Performance-decline curve analysis of vertical and horizontal wells in anisotropic and naturally fractured reservoirs.
Abstract
The research also introduces some novel approaches to estimating, from field production data, the simulation reservoir properties such as oil-water and gas-oil relative permeability relationships, PVT properties, and capillary pressure in the absence of laboratory measurements. Semi-analytical two-phase analytic equations are also developed that approximate the two phase flow in solution gas reservoirs for use as a "quick-look" tool to validate simulation model design by comparing expected and actual simulation output. This research extends previously developed dimensionless decline type curve concepts and techniques to more general cases of varying reservoir shapes, well locations and anisotropic permeability conditions. Previous methods utilized only conditions of centrally located wells in radial reservoirs. These generalized decline curves are then modified for use with horizontal wells by incorporation of the equivalent well bore radius concept into the decline curve construction and display. Finally, the production rate decline characteristics of fractured reservoirs intersected by horizontal wells are studied through simulation experiments. Tables and graphs are produced that help classify each of four different fracture types through characteristic oil rate (q) vs. tune decline patterns, Deltaq/q vs. qcum/q, q vs. (tp + Deltat)/Deltat plots, and various derivatives such as rate-time, cumulative-time, Deltaq/q-time and Deltaq-time plots. Pressure data is purposely ignored in an effort to utilize only data that would be typically available to the practicing engineer. Extensive simulation experiments then demonstrate the effects of horizontal permeability anisotropy on well performance.
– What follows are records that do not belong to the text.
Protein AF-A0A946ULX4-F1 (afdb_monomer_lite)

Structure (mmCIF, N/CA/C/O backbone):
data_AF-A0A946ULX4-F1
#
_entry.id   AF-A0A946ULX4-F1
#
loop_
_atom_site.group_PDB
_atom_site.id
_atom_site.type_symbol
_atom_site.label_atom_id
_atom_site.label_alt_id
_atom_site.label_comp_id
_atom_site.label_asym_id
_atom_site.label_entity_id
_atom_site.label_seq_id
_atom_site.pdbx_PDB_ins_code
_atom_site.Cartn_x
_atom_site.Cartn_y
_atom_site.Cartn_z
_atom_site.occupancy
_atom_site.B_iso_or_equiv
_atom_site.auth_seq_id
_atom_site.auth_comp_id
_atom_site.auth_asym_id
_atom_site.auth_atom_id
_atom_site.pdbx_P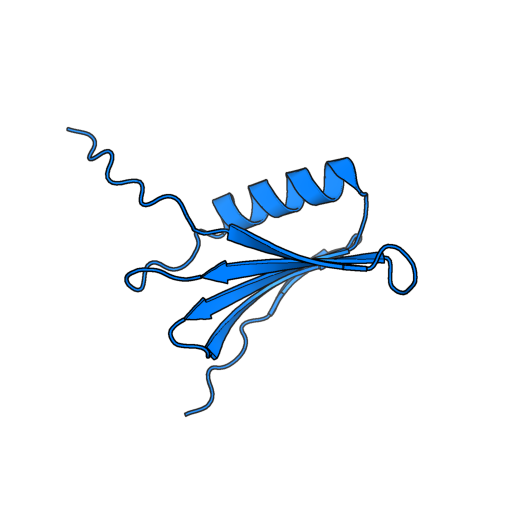DB_model_num
ATOM 1 N N . GLN A 1 1 ? 19.011 26.381 1.898 1.00 51.31 1 GLN A N 1
ATOM 2 C CA . GLN A 1 1 ? 18.028 26.156 0.821 1.00 51.31 1 GLN A CA 1
ATOM 3 C C . GLN A 1 1 ? 17.581 24.712 0.954 1.00 51.31 1 GLN A C 1
ATOM 5 O O . GLN A 1 1 ? 18.447 23.854 1.007 1.00 51.31 1 GLN A O 1
ATOM 10 N N . TYR A 1 2 ? 16.286 24.478 1.165 1.00 40.06 2 TYR A N 1
ATOM 11 C CA . TYR A 1 2 ? 15.680 23.147 1.196 1.00 40.06 2 TYR A CA 1
ATOM 12 C C . TYR A 1 2 ? 14.917 23.002 -0.116 1.00 40.06 2 TYR A C 1
ATOM 14 O O . TYR A 1 2 ? 13.919 23.694 -0.316 1.00 40.06 2 TYR A O 1
ATOM 22 N N . ASP A 1 3 ? 15.421 22.175 -1.022 1.00 42.22 3 ASP A N 1
ATOM 23 C CA . ASP A 1 3 ? 14.743 21.864 -2.271 1.00 42.22 3 ASP A CA 1
ATOM 24 C C . ASP A 1 3 ? 13.483 21.046 -1.964 1.00 42.22 3 ASP A C 1
ATOM 26 O O . ASP A 1 3 ? 13.527 19.855 -1.660 1.00 42.22 3 ASP A O 1
ATOM 30 N N . LEU A 1 4 ? 12.336 21.722 -2.026 1.00 54.12 4 LEU A N 1
ATOM 31 C CA . LEU A 1 4 ? 10.987 21.153 -2.049 1.00 54.12 4 LEU A CA 1
ATOM 32 C C . LEU A 1 4 ? 10.697 20.516 -3.416 1.00 54.12 4 LEU A C 1
ATOM 34 O O . LEU A 1 4 ? 9.660 20.755 -4.022 1.00 54.12 4 LEU A O 1
ATOM 38 N N . SER A 1 5 ? 11.600 19.662 -3.882 1.00 45.00 5 SER A N 1
ATOM 39 C CA . SER A 1 5 ? 11.305 18.685 -4.929 1.00 45.00 5 SER A CA 1
ATOM 40 C C . SER A 1 5 ? 11.001 17.350 -4.254 1.00 45.00 5 SER A C 1
ATOM 42 O O . SER A 1 5 ? 11.604 16.327 -4.560 1.00 45.00 5 SER A O 1
ATOM 44 N N . ARG A 1 6 ? 10.093 17.364 -3.265 1.00 51.69 6 ARG A N 1
ATOM 45 C CA . ARG A 1 6 ? 9.424 16.147 -2.795 1.00 51.69 6 ARG A CA 1
ATOM 46 C C . ARG A 1 6 ? 8.526 15.717 -3.946 1.00 51.69 6 ARG A C 1
ATOM 48 O O . ARG A 1 6 ? 7.388 16.161 -4.032 1.00 51.69 6 ARG A O 1
ATOM 55 N N . GLN A 1 7 ? 9.072 14.939 -4.875 1.00 54.59 7 GLN A N 1
ATOM 56 C CA . GLN A 1 7 ? 8.239 14.178 -5.789 1.00 54.59 7 GLN A CA 1
ATOM 57 C C . GLN A 1 7 ? 7.372 13.287 -4.917 1.00 54.59 7 GLN A C 1
ATOM 59 O O . GLN A 1 7 ? 7.874 12.401 -4.226 1.00 54.59 7 GLN A O 1
ATOM 64 N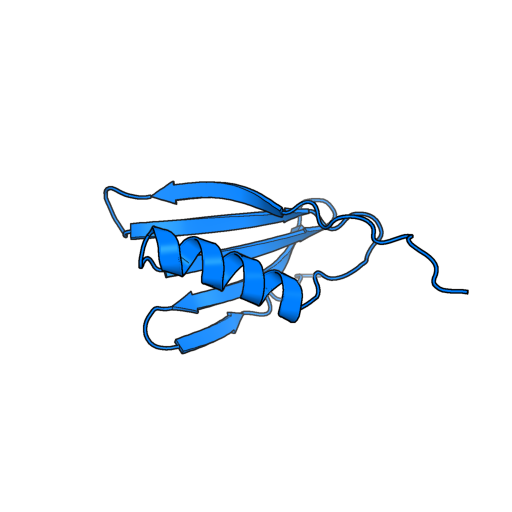 N . GLU A 1 8 ? 6.095 13.632 -4.847 1.00 53.31 8 GLU A N 1
ATOM 65 C CA . GLU A 1 8 ? 5.136 12.912 -4.033 1.00 53.31 8 GLU A CA 1
ATOM 66 C C . GLU A 1 8 ? 5.127 11.457 -4.515 1.00 53.31 8 GLU A C 1
ATOM 68 O O . GLU A 1 8 ? 4.956 11.216 -5.715 1.00 53.31 8 GLU A O 1
ATOM 73 N N . PRO A 1 9 ? 5.390 10.482 -3.631 1.00 59.84 9 PRO A N 1
ATOM 74 C CA . PRO A 1 9 ? 5.395 9.090 -4.035 1.00 59.84 9 PRO A CA 1
ATOM 75 C C . PRO A 1 9 ? 3.985 8.713 -4.507 1.00 59.84 9 PRO A C 1
ATOM 77 O O . PRO A 1 9 ? 3.009 8.874 -3.774 1.00 59.84 9 PRO A O 1
ATOM 80 N N . ASP A 1 10 ? 3.873 8.211 -5.741 1.00 66.88 10 ASP A N 1
ATOM 81 C CA . ASP A 1 10 ? 2.601 7.811 -6.357 1.00 66.88 10 ASP A CA 1
ATOM 82 C C . ASP A 1 10 ? 2.156 6.457 -5.776 1.00 66.88 10 ASP A C 1
ATOM 84 O O . ASP A 1 10 ? 2.307 5.388 -6.381 1.00 66.88 10 ASP A O 1
ATOM 88 N N . ILE A 1 11 ? 1.689 6.487 -4.526 1.00 74.25 11 ILE A N 1
ATOM 89 C CA . ILE A 1 11 ? 1.200 5.320 -3.790 1.00 74.25 11 ILE A CA 1
ATOM 90 C C . ILE A 1 11 ? -0.305 5.219 -4.010 1.00 74.25 11 ILE A C 1
ATOM 92 O O . ILE A 1 11 ? -1.080 6.050 -3.542 1.00 74.25 11 ILE A O 1
ATOM 96 N N . GLN A 1 12 ? -0.728 4.171 -4.709 1.00 77.56 12 GLN A N 1
ATOM 97 C CA . GLN A 1 12 ? -2.134 3.912 -4.996 1.00 77.56 12 GLN A CA 1
ATOM 98 C C . GLN A 1 12 ? -2.597 2.642 -4.295 1.00 77.56 12 GLN A C 1
ATOM 100 O O . GLN A 1 12 ? -1.864 1.659 -4.175 1.00 77.56 12 GLN A O 1
ATOM 105 N N . ILE A 1 13 ? -3.855 2.644 -3.866 1.00 78.50 13 ILE A N 1
ATOM 106 C CA . ILE A 1 13 ? -4.524 1.427 -3.414 1.00 78.50 13 ILE A CA 1
ATOM 107 C C . ILE A 1 13 ? -4.888 0.634 -4.667 1.00 78.50 13 ILE A C 1
ATOM 109 O O . ILE A 1 13 ? -5.667 1.108 -5.491 1.00 78.50 13 ILE A O 1
ATOM 113 N N . TYR A 1 14 ? -4.290 -0.544 -4.827 1.00 83.06 14 TYR A N 1
ATOM 114 C CA . TYR A 1 14 ? -4.523 -1.387 -5.995 1.00 83.06 14 TYR A CA 1
ATOM 115 C C . TYR A 1 14 ? -5.681 -2.351 -5.753 1.00 83.06 14 TYR A C 1
ATOM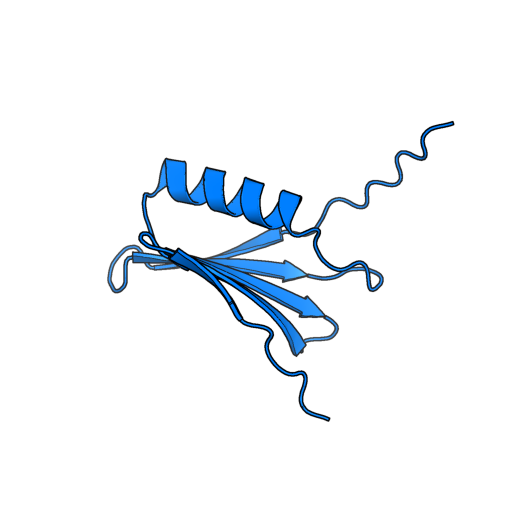 117 O O . TYR A 1 14 ? -6.599 -2.432 -6.564 1.00 83.06 14 TYR A O 1
ATOM 125 N N . GLU A 1 15 ? -5.664 -3.044 -4.615 1.00 79.38 15 GLU A N 1
ATOM 126 C CA . GLU A 1 15 ? -6.686 -4.026 -4.268 1.00 79.38 15 GLU A CA 1
ATOM 127 C C . GLU A 1 15 ? -6.950 -4.027 -2.760 1.00 79.38 15 GLU A C 1
ATOM 129 O O . GLU A 1 15 ? -6.045 -3.830 -1.950 1.00 79.38 15 GLU A O 1
ATOM 134 N N . VAL A 1 16 ? -8.206 -4.248 -2.379 1.00 80.31 16 VAL A N 1
ATOM 135 C CA . VAL A 1 16 ? -8.634 -4.397 -0.985 1.00 80.31 16 VAL A CA 1
ATOM 136 C C . VAL A 1 16 ? -9.557 -5.607 -0.926 1.00 80.31 16 VAL A C 1
ATOM 138 O O . VAL A 1 16 ? -10.712 -5.529 -1.350 1.00 80.31 16 VAL A O 1
ATOM 141 N N . ASP A 1 17 ? -9.070 -6.723 -0.391 1.00 78.88 17 ASP A N 1
ATOM 142 C CA . ASP A 1 17 ? -9.898 -7.901 -0.164 1.00 78.88 17 ASP A CA 1
ATOM 143 C C . ASP A 1 17 ? -10.434 -7.891 1.268 1.00 78.88 17 ASP A C 1
ATOM 145 O O . ASP A 1 17 ? -9.754 -8.237 2.227 1.00 78.88 17 ASP A O 1
ATOM 149 N N . LEU A 1 18 ? -11.687 -7.463 1.423 1.00 75.50 18 LEU A N 1
ATOM 150 C CA . LEU A 1 18 ? -12.366 -7.395 2.725 1.00 75.50 18 LEU A CA 1
ATOM 151 C C . LEU A 1 18 ? -13.163 -8.663 3.053 1.00 75.50 18 LEU A C 1
ATOM 153 O O . LEU A 1 18 ? -13.653 -8.816 4.174 1.00 75.50 18 LEU A O 1
ATOM 157 N N . ARG A 1 19 ? -13.362 -9.543 2.065 1.00 75.38 19 ARG A N 1
ATOM 158 C CA . ARG A 1 19 ? -14.294 -10.677 2.148 1.00 75.38 19 ARG A CA 1
ATOM 159 C C . ARG A 1 19 ? -13.608 -12.028 2.315 1.00 75.38 19 ARG A C 1
ATOM 161 O O . ARG A 1 19 ? -14.212 -12.902 2.930 1.00 75.38 19 ARG A O 1
ATOM 168 N N . GLY A 1 20 ? -12.407 -12.209 1.777 1.00 76.25 20 GLY A N 1
ATOM 169 C CA . GLY A 1 20 ? -11.653 -13.453 1.851 1.00 76.25 20 GLY A CA 1
ATOM 170 C C . GLY A 1 20 ? -10.541 -13.378 2.892 1.00 76.25 20 GLY A C 1
ATOM 171 O O . GLY A 1 20 ? -10.755 -13.678 4.066 1.00 76.25 20 GLY A O 1
ATOM 172 N N . ASN A 1 21 ? -9.348 -12.999 2.440 1.00 70.38 21 ASN A N 1
ATOM 173 C CA . ASN A 1 21 ? -8.105 -13.025 3.205 1.00 70.38 21 ASN A CA 1
ATOM 174 C C . ASN A 1 21 ? -7.867 -11.768 4.054 1.00 70.38 21 ASN A C 1
ATOM 176 O O . ASN A 1 21 ? -6.884 -11.745 4.789 1.00 70.38 21 ASN A O 1
ATOM 180 N N . ARG A 1 22 ? -8.744 -10.752 3.978 1.00 80.12 22 ARG A N 1
ATOM 181 C CA . ARG A 1 22 ? -8.609 -9.512 4.762 1.00 80.12 22 ARG A CA 1
ATOM 182 C C . ARG A 1 22 ? -7.235 -8.878 4.556 1.00 80.12 22 ARG A C 1
ATOM 184 O O . ARG A 1 22 ? -6.515 -8.620 5.515 1.00 80.12 22 ARG A O 1
ATOM 191 N N . SER A 1 23 ? -6.863 -8.683 3.298 1.00 82.69 23 SER A N 1
ATOM 192 C CA . SER A 1 23 ? -5.576 -8.113 2.911 1.00 82.69 23 SER A CA 1
ATOM 193 C C . SER A 1 23 ? -5.766 -6.884 2.029 1.00 82.69 23 SER A C 1
ATOM 195 O O . SER A 1 23 ? -6.690 -6.806 1.217 1.00 82.69 23 SER A O 1
ATOM 197 N N . ILE A 1 24 ? -4.879 -5.908 2.192 1.00 86.50 24 ILE A N 1
ATOM 198 C CA . ILE A 1 24 ? -4.850 -4.679 1.401 1.00 86.50 24 ILE A CA 1
ATOM 199 C C . ILE A 1 24 ? -3.547 -4.642 0.621 1.00 86.50 24 ILE A C 1
ATOM 201 O O . ILE A 1 24 ? -2.468 -4.683 1.208 1.00 86.50 24 ILE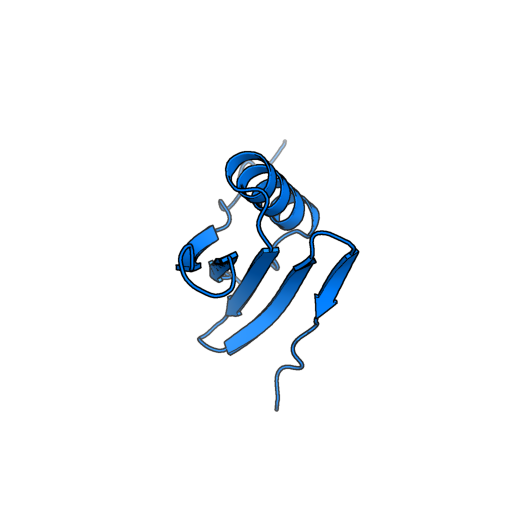 A O 1
ATOM 205 N N . THR A 1 25 ? -3.658 -4.524 -0.697 1.00 86.50 25 THR A N 1
ATOM 206 C CA . THR A 1 25 ? -2.528 -4.420 -1.613 1.00 86.50 25 THR A CA 1
ATOM 207 C C . THR A 1 25 ? -2.407 -2.984 -2.106 1.00 86.50 25 THR A C 1
ATOM 209 O O . THR A 1 25 ? -3.241 -2.462 -2.851 1.00 86.50 25 THR A O 1
ATOM 212 N N . LEU A 1 26 ? -1.333 -2.338 -1.680 1.00 85.12 26 LEU A N 1
ATOM 213 C CA . LEU A 1 26 ? -0.889 -1.028 -2.120 1.00 85.12 26 LEU A CA 1
ATOM 214 C C . LEU A 1 26 ? 0.143 -1.216 -3.234 1.00 85.12 26 LEU A C 1
ATOM 216 O O . LEU A 1 26 ? 1.029 -2.062 -3.135 1.00 85.12 26 LEU A O 1
ATOM 220 N N . ARG A 1 27 ? 0.063 -0.400 -4.281 1.00 83.81 27 ARG A N 1
ATOM 221 C CA . ARG A 1 27 ? 1.029 -0.385 -5.378 1.00 83.81 27 ARG A CA 1
ATOM 222 C C . ARG A 1 27 ? 1.637 1.000 -5.480 1.00 83.81 27 ARG A C 1
ATOM 224 O O . ARG A 1 27 ? 0.940 1.978 -5.740 1.00 83.81 27 ARG A O 1
ATOM 231 N N . HIS A 1 28 ? 2.944 1.067 -5.291 1.00 81.56 28 HIS A N 1
ATOM 232 C CA . HIS A 1 28 ? 3.725 2.266 -5.523 1.00 81.56 28 HIS A CA 1
ATOM 233 C C . HIS A 1 28 ? 4.336 2.213 -6.922 1.00 81.56 28 HIS A C 1
ATOM 235 O O . HIS A 1 28 ? 5.006 1.239 -7.274 1.00 81.56 28 HIS A O 1
ATOM 241 N N . ARG A 1 29 ? 4.115 3.252 -7.730 1.00 74.94 29 ARG A N 1
ATOM 242 C CA . ARG A 1 29 ? 4.796 3.407 -9.019 1.00 74.94 29 ARG A CA 1
ATOM 243 C C . ARG A 1 29 ? 6.031 4.277 -8.836 1.00 74.94 29 ARG A C 1
ATOM 245 O O . ARG A 1 29 ? 5.921 5.461 -8.549 1.00 74.94 29 ARG A O 1
ATOM 252 N N . GLN A 1 30 ? 7.207 3.692 -9.046 1.00 69.12 30 GLN A N 1
ATOM 253 C CA . GLN A 1 30 ? 8.455 4.449 -9.039 1.00 69.12 30 GLN A CA 1
ATOM 254 C C . GLN A 1 30 ? 8.518 5.344 -10.276 1.00 69.12 30 GLN A C 1
ATOM 256 O O . GLN A 1 30 ? 8.751 4.867 -11.388 1.00 69.12 30 GLN A O 1
ATOM 261 N N . HIS A 1 31 ? 8.341 6.643 -10.075 1.00 60.38 31 HIS A N 1
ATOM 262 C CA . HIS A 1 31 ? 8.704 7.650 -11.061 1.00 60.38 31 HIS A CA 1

The experiments confirmed the hypothesis that unless the reservoir is extremely large in comparison to the length of the horizontal well, deviation from permeability isotropy in the principal x and y directions will yield results that deviate from that predicted by commonly accepted traditional geometric mean averaging. The research shows that as the contrast in x and y permeability increases, while maintaining a constant geometric mean horizontal permeability, the simulated horizontal flow rates deviate increasingly from one another. This deviation does not occur when simulating vertical wells. Graphical relationships showing the effect of permeability anisotropy as a function of dimensionless well length, grid block spacing etc. are presented.